--- Assigned task ---
For this exercise, reproduce the entries below exactly, but only from the line containing "ATOM 111 C CA" through the line containing "ATOM 114 N N", both included.

⟨

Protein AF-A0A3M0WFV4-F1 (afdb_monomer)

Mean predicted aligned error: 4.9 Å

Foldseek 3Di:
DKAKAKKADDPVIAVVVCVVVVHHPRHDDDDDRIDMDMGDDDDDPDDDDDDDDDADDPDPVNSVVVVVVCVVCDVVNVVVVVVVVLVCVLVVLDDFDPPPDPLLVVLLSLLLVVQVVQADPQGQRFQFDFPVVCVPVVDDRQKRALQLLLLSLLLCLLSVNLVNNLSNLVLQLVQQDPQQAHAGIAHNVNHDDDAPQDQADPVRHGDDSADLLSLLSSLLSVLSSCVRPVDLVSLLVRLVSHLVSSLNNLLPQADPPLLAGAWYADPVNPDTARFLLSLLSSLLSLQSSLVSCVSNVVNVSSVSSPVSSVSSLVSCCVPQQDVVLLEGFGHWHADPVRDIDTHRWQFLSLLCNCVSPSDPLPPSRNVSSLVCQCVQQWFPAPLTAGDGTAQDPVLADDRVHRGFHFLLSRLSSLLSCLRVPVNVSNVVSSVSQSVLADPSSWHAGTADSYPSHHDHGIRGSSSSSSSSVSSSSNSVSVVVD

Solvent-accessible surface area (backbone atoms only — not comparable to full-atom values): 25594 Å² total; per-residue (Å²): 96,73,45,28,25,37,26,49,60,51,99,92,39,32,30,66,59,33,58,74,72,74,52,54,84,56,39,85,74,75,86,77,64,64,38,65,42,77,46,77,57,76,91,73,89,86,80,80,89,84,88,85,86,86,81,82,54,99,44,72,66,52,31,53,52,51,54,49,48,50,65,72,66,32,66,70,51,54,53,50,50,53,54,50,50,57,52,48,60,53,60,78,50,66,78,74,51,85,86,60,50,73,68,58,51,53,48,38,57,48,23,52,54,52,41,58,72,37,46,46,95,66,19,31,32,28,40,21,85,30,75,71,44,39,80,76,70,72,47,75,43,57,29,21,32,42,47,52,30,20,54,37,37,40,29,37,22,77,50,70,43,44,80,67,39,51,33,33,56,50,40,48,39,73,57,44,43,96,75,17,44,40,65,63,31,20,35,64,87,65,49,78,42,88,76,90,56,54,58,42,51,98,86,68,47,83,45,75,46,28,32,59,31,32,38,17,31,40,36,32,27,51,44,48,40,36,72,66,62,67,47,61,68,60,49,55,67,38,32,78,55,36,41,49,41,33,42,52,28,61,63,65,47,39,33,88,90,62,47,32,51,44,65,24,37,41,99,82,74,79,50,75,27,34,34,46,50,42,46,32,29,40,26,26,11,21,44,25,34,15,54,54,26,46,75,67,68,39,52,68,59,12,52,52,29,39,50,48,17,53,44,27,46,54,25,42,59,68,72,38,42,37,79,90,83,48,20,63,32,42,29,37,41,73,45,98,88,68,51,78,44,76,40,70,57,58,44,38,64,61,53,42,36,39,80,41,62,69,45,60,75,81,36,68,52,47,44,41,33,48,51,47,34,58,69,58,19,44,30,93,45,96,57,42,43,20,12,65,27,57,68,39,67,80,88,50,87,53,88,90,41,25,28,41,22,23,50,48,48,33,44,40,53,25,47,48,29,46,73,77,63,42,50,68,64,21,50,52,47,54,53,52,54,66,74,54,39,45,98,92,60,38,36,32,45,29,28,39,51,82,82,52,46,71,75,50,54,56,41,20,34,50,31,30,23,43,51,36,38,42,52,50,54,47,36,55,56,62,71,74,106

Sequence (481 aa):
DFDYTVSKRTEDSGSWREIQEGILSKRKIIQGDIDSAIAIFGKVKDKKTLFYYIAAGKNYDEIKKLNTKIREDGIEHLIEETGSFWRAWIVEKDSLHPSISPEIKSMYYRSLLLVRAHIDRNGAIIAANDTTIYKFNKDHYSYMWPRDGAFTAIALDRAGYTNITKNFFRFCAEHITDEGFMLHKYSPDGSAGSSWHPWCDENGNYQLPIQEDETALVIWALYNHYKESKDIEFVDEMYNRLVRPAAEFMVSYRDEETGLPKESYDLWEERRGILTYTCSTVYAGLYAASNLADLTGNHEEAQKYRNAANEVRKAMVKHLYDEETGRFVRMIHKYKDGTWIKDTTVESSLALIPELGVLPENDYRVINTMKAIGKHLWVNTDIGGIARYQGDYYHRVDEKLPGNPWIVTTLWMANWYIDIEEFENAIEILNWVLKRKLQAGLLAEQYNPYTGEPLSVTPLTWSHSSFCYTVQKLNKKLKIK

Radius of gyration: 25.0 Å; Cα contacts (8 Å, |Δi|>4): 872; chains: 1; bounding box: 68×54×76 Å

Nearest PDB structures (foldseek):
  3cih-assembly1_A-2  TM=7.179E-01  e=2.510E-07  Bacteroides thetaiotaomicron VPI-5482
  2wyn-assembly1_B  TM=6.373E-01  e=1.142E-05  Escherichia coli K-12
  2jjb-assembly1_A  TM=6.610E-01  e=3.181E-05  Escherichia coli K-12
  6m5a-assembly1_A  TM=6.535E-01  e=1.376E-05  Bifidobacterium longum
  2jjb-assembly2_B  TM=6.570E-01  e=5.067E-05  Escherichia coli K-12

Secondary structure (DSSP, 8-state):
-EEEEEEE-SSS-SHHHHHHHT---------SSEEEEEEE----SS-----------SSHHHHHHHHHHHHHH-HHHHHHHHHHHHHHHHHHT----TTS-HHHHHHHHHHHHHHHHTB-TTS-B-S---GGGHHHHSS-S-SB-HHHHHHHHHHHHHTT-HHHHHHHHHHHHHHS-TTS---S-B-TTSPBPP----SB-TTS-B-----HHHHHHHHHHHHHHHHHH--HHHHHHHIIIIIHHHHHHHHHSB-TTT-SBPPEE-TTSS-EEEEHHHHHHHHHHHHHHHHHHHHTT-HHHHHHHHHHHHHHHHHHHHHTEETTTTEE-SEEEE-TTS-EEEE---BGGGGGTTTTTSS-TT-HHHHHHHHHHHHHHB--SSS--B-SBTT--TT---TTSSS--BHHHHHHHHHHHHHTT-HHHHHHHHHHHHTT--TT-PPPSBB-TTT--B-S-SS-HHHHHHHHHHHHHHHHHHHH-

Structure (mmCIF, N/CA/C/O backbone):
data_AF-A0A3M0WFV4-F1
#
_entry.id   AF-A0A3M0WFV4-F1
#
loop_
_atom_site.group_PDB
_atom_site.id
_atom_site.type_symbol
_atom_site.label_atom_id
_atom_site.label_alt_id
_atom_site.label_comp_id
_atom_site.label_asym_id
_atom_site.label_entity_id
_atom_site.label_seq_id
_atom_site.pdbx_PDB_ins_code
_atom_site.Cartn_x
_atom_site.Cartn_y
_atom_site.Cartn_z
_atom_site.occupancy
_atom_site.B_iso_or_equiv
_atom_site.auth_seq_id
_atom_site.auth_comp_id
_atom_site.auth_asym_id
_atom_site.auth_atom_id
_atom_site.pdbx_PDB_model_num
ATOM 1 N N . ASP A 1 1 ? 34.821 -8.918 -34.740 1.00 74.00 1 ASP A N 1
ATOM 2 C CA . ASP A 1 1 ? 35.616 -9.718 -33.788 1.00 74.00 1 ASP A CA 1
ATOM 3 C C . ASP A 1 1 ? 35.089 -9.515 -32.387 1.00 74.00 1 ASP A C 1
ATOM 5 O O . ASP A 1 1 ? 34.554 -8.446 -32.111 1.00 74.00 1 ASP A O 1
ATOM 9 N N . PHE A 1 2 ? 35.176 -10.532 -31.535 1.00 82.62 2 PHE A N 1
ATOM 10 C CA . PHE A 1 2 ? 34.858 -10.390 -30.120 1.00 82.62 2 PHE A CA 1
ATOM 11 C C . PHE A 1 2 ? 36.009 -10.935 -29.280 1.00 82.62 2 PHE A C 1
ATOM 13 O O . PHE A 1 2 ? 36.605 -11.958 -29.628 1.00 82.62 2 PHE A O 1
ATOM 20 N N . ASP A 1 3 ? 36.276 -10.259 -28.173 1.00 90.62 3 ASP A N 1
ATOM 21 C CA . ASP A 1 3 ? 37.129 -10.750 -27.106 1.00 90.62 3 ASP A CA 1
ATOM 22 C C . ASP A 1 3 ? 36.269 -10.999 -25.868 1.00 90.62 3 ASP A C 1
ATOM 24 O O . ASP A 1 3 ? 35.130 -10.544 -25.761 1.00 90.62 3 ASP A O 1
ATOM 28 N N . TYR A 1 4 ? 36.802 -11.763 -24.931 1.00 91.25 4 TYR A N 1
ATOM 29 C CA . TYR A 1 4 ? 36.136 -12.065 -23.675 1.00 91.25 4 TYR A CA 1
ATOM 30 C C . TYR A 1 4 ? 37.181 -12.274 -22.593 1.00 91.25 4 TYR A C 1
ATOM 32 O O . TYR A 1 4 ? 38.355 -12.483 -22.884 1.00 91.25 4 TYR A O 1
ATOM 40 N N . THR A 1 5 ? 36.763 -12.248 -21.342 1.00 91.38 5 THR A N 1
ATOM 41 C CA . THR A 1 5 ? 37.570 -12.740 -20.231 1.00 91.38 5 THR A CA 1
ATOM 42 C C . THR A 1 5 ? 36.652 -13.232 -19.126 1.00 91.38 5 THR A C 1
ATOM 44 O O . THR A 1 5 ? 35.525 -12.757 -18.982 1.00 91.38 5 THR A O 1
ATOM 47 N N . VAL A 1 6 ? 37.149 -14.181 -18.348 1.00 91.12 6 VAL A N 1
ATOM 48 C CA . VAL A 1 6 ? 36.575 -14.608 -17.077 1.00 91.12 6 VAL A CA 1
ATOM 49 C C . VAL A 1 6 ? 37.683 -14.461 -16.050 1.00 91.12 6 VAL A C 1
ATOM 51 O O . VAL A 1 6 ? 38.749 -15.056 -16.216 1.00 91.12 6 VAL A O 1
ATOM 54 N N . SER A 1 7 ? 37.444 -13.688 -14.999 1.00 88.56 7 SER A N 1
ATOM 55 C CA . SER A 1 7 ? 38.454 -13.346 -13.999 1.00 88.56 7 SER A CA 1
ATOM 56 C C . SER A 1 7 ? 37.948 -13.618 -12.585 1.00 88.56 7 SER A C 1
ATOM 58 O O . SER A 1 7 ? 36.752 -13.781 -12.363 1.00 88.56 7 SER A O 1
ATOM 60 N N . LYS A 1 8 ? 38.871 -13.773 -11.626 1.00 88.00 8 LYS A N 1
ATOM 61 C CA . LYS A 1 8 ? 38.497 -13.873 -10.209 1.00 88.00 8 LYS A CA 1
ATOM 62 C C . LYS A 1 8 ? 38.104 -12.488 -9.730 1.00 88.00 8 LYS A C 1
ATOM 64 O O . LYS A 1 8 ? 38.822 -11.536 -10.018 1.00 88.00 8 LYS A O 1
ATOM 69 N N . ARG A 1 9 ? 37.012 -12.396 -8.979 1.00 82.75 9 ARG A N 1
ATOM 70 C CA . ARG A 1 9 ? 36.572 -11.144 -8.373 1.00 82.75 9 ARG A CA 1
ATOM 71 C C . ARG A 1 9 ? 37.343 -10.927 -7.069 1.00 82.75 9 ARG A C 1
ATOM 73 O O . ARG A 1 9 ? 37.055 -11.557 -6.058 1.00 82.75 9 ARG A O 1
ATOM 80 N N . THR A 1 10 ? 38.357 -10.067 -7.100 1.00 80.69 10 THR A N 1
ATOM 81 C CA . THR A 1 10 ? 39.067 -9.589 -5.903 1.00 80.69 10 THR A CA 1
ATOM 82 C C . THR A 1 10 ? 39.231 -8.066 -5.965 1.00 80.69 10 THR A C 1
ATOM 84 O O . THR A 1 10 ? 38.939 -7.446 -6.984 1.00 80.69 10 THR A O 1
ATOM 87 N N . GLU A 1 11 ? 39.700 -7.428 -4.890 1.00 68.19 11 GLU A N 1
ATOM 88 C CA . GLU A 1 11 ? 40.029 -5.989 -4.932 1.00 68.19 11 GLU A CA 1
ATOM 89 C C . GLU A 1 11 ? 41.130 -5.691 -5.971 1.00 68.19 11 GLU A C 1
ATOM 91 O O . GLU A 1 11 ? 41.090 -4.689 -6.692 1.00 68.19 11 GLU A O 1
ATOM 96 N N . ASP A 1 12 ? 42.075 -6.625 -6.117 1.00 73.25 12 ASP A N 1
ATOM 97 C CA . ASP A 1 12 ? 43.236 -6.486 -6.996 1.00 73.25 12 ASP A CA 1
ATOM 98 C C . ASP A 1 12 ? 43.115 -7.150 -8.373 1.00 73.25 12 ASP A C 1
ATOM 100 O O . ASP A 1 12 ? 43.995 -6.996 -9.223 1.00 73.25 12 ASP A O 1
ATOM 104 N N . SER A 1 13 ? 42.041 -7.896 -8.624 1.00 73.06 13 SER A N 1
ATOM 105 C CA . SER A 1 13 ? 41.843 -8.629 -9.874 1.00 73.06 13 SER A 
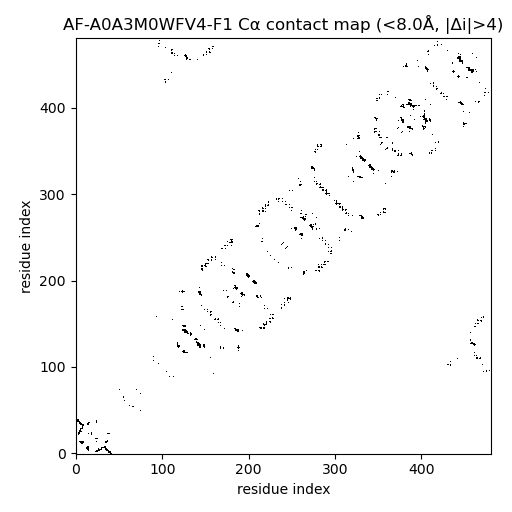CA 1
ATOM 106 C C . SER A 1 13 ? 40.366 -8.722 -10.245 1.00 73.06 13 SER A C 1
ATOM 108 O O . SER A 1 13 ? 39.487 -8.707 -9.393 1.00 73.06 13 SER A O 1
ATOM 110 N N . GLY A 1 14 ? 40.084 -8.765 -11.541 1.00 84.00 14 GLY A N 1
ATOM 111 C CA . GLY A 1 14 ? 38.721 -8.804 -12.052 1.00 84.00 14 GLY A CA 1
ATOM 112 C C . GLY A 1 14 ? 38.679 -8.373 -13.506 1.00 84.00 14 GLY A C 1
ATOM 113 O O . GLY A 1 14 ? 39.576 -7.682 -13.997 1.00 84.00 14 GLY A O 1
ATOM 114 N N . SER A 1 15 ? 37.618 -8.771 -14.192 1.00 88.44 15 SER A N 1
ATOM 115 C CA . SER A 1 15 ? 37.356 -8.410 -15.583 1.00 88.44 15 SER A CA 1
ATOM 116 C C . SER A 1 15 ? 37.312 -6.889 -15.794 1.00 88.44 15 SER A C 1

⟩

--- Exercise result ---
ATOM 111 C CA . GLY A 1 14 ? 38.721 -8.804 -12.052 1.00 84.00 14 GLY A CA 1
ATOM 112 C C . GLY A 1 14 ? 38.679 -8.373 -13.506 1.00 84.00 14 GLY A C 1
ATOM 113 O O . GLY A 1 14 ? 39.576 -7.682 -13.997 1.00 84.00 14 GLY A O 1
ATOM 114 N N . SER A 1 15 ? 37.618 -8.771 -14.192 1.00 88.44 15 SER A N 1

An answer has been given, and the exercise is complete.